Using $7900 per MW month, I had consistently estimated low on the supply side with these figures.  My method is, perhaps, overly simplistic in that I assumed the generators would only generate when the marginal cost of production was exceeded by the market HOEP rate, and that the full $7900 would be a capacity charge (not reduced by a profit on generation due to high market  rates).
That assumption may be incorrect.  OPG's financial reporting, on the coal side, shows market revenues for their thermal segment well below fuel costs.

Last week a "Dear Gallery" e-mail was sent out with the subject line, "Gas Plant Background Information" (copy here): it contained some important information on Net Revenue Requirements, including:
  • The average benchmark NRR for Ontario’s gas fleet is $13,187 MW/Month. 
  • Older plants that resulted from a competitive process typically are under $10,000 MW/Month. Newer plants that were negotiated and procured in a time of shortage tend to be over $15,000 MW/Month.
The newer plants are the same plants Navigant has noted for some time with an NRR as $7900/month, and while they may have been procured during a time when the Ministry had a perception of shortage, they were not procured in a time of actual shortage.
Regardless, using a capacity payment of $20.50/MW hour (~$15000/MW month), for the new plants does result in supply cost estimates matching the much more reliable market estimates (value of total market demand at HOEP rate, plus the total global adjustment pot).
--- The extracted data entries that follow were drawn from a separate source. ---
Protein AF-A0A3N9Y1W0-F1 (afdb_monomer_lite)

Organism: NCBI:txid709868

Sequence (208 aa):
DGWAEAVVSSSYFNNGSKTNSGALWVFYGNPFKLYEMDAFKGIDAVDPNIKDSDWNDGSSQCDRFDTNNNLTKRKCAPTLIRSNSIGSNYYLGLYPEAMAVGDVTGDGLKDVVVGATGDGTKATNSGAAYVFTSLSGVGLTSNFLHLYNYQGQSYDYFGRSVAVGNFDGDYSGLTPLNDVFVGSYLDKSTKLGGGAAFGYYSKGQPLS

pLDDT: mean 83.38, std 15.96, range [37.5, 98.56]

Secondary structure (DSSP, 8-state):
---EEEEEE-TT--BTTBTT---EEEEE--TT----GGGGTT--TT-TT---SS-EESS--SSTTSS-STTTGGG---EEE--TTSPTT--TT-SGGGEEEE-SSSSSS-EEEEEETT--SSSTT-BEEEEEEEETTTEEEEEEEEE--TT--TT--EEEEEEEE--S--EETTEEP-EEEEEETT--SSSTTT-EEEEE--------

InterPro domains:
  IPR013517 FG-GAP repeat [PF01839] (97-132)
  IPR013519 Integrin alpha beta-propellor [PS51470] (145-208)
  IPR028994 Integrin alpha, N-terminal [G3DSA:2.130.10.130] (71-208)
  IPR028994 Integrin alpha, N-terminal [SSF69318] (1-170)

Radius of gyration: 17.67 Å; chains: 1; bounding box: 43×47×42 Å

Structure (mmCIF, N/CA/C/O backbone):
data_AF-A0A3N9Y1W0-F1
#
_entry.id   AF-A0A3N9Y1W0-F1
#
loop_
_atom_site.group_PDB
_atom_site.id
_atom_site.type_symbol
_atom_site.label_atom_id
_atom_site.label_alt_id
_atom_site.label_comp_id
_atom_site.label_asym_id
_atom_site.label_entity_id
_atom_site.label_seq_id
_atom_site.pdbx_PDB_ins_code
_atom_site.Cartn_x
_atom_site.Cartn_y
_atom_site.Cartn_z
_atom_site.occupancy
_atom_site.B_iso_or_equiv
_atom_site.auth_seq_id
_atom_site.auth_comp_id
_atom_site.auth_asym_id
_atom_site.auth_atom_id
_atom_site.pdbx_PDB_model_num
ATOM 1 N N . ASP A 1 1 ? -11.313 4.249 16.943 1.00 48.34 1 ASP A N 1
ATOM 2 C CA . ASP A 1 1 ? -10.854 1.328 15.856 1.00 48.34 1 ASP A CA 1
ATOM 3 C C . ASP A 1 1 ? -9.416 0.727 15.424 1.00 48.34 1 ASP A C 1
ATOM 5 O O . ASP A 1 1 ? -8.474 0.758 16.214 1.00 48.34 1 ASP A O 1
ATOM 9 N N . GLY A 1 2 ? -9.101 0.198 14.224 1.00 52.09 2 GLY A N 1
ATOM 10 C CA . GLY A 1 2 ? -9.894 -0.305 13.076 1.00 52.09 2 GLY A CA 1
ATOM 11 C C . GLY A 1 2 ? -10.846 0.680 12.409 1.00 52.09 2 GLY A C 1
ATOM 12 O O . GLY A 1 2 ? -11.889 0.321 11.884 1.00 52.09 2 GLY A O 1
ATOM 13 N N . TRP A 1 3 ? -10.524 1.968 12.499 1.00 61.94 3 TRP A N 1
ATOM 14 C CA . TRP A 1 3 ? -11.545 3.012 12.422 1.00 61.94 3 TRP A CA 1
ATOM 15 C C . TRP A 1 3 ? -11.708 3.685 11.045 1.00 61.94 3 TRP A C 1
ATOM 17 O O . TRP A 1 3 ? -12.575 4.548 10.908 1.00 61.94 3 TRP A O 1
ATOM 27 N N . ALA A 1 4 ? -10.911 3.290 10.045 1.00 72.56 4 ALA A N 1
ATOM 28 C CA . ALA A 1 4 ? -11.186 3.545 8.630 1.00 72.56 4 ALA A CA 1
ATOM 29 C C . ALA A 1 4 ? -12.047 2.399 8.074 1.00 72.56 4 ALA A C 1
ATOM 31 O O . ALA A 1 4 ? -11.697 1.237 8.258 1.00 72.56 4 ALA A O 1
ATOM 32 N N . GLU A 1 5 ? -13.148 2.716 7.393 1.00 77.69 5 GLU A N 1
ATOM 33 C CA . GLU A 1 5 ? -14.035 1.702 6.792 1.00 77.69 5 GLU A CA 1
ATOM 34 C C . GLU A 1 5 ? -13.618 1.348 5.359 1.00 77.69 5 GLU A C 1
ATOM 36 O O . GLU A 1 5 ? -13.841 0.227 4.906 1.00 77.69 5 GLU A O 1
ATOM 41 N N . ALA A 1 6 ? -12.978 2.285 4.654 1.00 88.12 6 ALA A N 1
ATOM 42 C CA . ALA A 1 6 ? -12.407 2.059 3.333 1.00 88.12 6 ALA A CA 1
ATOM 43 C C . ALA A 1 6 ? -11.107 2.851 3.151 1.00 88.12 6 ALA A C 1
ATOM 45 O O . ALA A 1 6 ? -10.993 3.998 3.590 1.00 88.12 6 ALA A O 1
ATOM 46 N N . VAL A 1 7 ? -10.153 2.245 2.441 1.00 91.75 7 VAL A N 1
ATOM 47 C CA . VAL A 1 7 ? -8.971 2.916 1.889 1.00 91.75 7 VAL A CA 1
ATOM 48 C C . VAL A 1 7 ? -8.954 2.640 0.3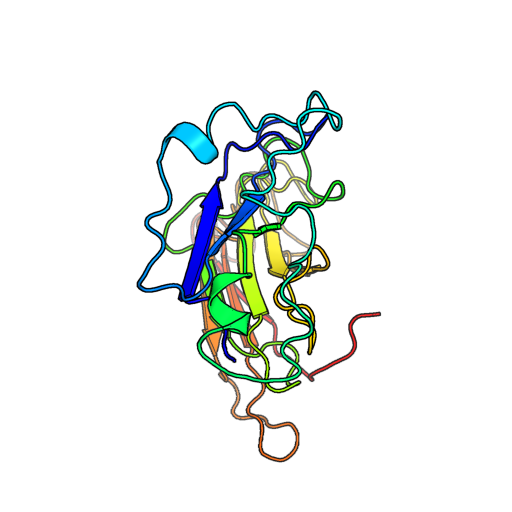90 1.00 91.75 7 VAL A C 1
ATOM 50 O O . VAL A 1 7 ? -9.067 1.488 -0.023 1.00 91.75 7 VAL A O 1
ATOM 53 N N . VAL A 1 8 ? -8.854 3.691 -0.422 1.00 93.38 8 VAL A N 1
ATOM 54 C CA . VAL A 1 8 ? -9.011 3.632 -1.884 1.00 93.38 8 VAL A CA 1
ATOM 55 C C . VAL A 1 8 ? -7.799 4.278 -2.549 1.00 93.38 8 VAL A C 1
ATOM 57 O O . VAL A 1 8 ? -7.425 5.393 -2.189 1.00 93.38 8 VAL A O 1
ATOM 60 N N . SER A 1 9 ? -7.179 3.609 -3.522 1.00 94.88 9 SER A N 1
ATOM 61 C CA . SER A 1 9 ? -6.093 4.198 -4.309 1.00 94.88 9 SER A CA 1
ATOM 62 C C . SER A 1 9 ? -6.606 5.214 -5.333 1.00 94.88 9 SER A C 1
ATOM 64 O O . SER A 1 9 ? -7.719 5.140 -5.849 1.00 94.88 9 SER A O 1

This means that over the past 12 months the non-NUG natural gas fleet received over $70/MWh when the capacity payments are allocated to actual output, in addition to a revenue from sales at the market rate.
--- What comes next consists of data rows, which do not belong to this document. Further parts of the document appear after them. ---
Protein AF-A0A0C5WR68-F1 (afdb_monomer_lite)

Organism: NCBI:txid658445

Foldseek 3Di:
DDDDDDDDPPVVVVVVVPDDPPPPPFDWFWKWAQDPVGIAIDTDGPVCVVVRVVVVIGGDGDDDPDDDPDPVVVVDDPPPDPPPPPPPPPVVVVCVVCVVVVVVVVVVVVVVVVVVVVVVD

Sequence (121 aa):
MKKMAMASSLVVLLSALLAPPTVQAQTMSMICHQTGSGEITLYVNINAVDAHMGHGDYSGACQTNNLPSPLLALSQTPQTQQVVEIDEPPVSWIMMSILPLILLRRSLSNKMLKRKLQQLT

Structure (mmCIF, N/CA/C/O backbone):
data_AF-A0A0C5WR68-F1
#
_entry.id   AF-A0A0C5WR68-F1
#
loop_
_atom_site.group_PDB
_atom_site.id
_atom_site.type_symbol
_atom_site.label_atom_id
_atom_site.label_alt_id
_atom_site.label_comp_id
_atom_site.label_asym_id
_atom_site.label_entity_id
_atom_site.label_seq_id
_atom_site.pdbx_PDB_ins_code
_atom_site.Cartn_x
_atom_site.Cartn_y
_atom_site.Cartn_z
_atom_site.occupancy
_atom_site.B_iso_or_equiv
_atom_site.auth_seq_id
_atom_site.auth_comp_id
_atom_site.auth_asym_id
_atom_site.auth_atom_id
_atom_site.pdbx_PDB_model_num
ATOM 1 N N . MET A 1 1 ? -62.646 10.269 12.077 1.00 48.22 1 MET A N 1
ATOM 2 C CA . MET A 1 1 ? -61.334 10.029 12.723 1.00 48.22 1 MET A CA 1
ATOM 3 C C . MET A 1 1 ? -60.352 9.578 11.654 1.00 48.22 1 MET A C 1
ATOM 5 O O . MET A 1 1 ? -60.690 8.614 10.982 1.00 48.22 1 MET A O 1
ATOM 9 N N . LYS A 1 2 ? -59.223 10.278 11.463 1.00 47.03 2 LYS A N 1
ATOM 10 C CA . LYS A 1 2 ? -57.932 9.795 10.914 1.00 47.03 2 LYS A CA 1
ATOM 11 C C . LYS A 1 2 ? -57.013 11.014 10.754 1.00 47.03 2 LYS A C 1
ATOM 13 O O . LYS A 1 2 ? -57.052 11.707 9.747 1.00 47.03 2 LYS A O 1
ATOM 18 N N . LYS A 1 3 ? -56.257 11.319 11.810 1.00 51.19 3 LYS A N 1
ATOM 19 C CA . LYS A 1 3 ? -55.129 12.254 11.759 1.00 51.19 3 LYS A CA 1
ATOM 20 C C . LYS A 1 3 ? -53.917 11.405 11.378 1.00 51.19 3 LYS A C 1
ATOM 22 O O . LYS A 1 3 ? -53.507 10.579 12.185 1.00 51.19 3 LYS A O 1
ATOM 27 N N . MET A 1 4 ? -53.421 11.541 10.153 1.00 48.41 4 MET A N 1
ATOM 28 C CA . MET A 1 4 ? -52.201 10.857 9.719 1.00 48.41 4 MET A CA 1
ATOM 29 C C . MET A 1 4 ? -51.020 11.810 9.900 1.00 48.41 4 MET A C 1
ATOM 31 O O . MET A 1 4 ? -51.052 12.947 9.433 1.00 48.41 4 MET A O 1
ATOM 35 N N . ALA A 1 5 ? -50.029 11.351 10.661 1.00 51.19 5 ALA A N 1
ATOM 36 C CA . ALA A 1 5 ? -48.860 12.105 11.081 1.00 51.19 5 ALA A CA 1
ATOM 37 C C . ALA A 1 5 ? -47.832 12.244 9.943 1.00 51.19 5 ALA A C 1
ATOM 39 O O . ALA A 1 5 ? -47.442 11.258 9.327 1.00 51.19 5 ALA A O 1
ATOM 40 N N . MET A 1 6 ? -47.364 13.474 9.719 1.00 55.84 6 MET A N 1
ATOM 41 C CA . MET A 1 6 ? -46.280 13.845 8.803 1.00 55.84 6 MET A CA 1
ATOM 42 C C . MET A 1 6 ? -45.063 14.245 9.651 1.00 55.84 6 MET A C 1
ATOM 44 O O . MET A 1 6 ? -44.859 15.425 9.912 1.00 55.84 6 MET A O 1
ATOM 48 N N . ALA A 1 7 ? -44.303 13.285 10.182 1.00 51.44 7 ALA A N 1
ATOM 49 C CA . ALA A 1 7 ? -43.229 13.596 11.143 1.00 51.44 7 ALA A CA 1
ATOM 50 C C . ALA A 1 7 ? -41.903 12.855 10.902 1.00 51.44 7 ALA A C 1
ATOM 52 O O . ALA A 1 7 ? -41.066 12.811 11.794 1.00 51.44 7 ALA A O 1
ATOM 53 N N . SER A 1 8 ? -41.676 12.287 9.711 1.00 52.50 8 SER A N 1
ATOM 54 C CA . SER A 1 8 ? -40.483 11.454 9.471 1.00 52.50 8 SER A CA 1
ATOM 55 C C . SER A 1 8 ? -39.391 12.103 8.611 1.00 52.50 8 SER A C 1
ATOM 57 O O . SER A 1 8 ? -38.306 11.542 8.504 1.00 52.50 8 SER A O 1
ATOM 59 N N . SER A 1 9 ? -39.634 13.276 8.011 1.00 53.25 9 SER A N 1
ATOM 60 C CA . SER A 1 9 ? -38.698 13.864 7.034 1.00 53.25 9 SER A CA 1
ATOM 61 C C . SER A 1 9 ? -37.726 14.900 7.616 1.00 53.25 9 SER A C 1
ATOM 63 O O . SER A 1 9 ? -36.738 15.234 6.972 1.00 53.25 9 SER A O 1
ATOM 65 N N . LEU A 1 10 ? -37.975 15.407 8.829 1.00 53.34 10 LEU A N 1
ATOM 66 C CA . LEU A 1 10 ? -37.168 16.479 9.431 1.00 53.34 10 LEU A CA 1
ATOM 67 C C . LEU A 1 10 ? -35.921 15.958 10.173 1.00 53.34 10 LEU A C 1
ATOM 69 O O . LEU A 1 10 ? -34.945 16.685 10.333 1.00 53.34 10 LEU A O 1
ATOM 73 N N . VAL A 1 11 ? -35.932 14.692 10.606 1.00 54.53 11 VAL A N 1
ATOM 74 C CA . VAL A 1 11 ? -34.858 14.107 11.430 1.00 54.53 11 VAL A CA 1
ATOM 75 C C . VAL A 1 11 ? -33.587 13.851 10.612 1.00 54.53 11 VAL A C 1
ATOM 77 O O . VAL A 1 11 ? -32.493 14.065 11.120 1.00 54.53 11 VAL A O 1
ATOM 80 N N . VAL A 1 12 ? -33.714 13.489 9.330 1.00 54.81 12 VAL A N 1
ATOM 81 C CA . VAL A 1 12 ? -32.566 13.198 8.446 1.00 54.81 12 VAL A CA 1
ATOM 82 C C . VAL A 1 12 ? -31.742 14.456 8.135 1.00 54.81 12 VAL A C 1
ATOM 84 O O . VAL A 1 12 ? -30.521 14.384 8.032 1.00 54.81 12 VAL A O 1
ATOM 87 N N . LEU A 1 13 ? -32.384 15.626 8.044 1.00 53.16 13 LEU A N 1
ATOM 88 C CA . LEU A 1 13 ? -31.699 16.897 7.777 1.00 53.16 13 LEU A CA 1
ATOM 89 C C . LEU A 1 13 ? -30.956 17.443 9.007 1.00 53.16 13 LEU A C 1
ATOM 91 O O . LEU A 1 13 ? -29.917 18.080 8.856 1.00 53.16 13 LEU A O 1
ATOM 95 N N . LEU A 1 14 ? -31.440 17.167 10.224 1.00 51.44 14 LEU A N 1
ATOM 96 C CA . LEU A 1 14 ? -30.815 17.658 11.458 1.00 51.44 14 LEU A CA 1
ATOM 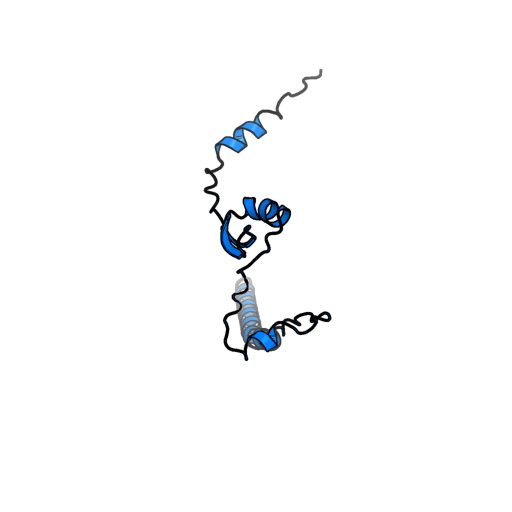97 C C . LEU A 1 14 ? -29.521 16.897 11.810 1.00 51.44 14 LEU A C 1
ATOM 99 O O . LEU A 1 14 ? -28.634 17.454 12.453 1.00 51.44 14 LEU A O 1
ATOM 103 N N . SER A 1 15 ? -29.378 15.644 11.364 1.00 54.75 15 SER A N 1
ATOM 104 C CA . SER A 1 15 ? -28.200 14.810 11.654 1.00 54.75 15 SER A CA 1
ATOM 105 C C . SER A 1 15 ? -26.934 15.223 10.891 1.00 54.75 15 SER A C 1
ATOM 107 O O . SER A 1 15 ? -25.833 14.948 11.356 1.00 54.75 15 SER A O 1
ATOM 109 N N . ALA A 1 16 ? -27.065 15.894 9.741 1.00 58.91 16 ALA A N 1
ATOM 110 C CA . ALA A 1 16 ? -25.924 16.298 8.912 1.00 58.91 16 ALA A CA 1
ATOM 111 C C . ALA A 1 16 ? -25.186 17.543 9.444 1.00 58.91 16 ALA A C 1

The capacity payments to coal, and natural gas, suppliers have enormous implications to the market price.  The fossil fuel based production is frequently the supply on the margin: Ontario is committed to take all nuclear, wind, solar, non-utility generator contracted output, and must-run hydro; after that supply, the marginal supply should be other hydro, and after that gas or coal (the marginal supply should set the price).  The structure of the NRR contracts, in guaranteeing profitably simply in existing, guarantees depressed market prices - particularly if coal and gas suppliers can bid into the market below even only the fuel costs.

The rapid growth in capacity payments, and the rapid adjustment of capacity payments to ensure private supplier profitability, raises some important considerations for future exploration:

  • whether the concept of a competitive market is one Ontario should attempt, oppose, or continue to fake.  In 2008 ~77% of production in Ontario came from hydro and nuclear sources (largely public), while 71% of all payments went to those suppliers.  In the most recent 12 months my estimates show ~78% of production is still from nuclear and hydro, but only 58% of payments now go to those suppliers.
  • the only supplier exposed to HOEP rates is the public generator OPG, who has seen their profitability drastically curtailed due to the lucrative contracts gifted to, apparently, anybody who is not the public generator
  • whether contracts should be respected.
The last point will be considered very contentious, but the precedent of altering a contract that is not satisfactory to one party appears, through the limited data available on net revenue requirements, to have been set repeatedly.


[1] all figures are estimates, but none more so than solar, where capacity figures are from OPA quarterly reports of actual and forecast projects
[2] Lennox is included as "Other" in the second table of figures - and that is what drives the average cost of other to $194.38, although the dollar volume is not large.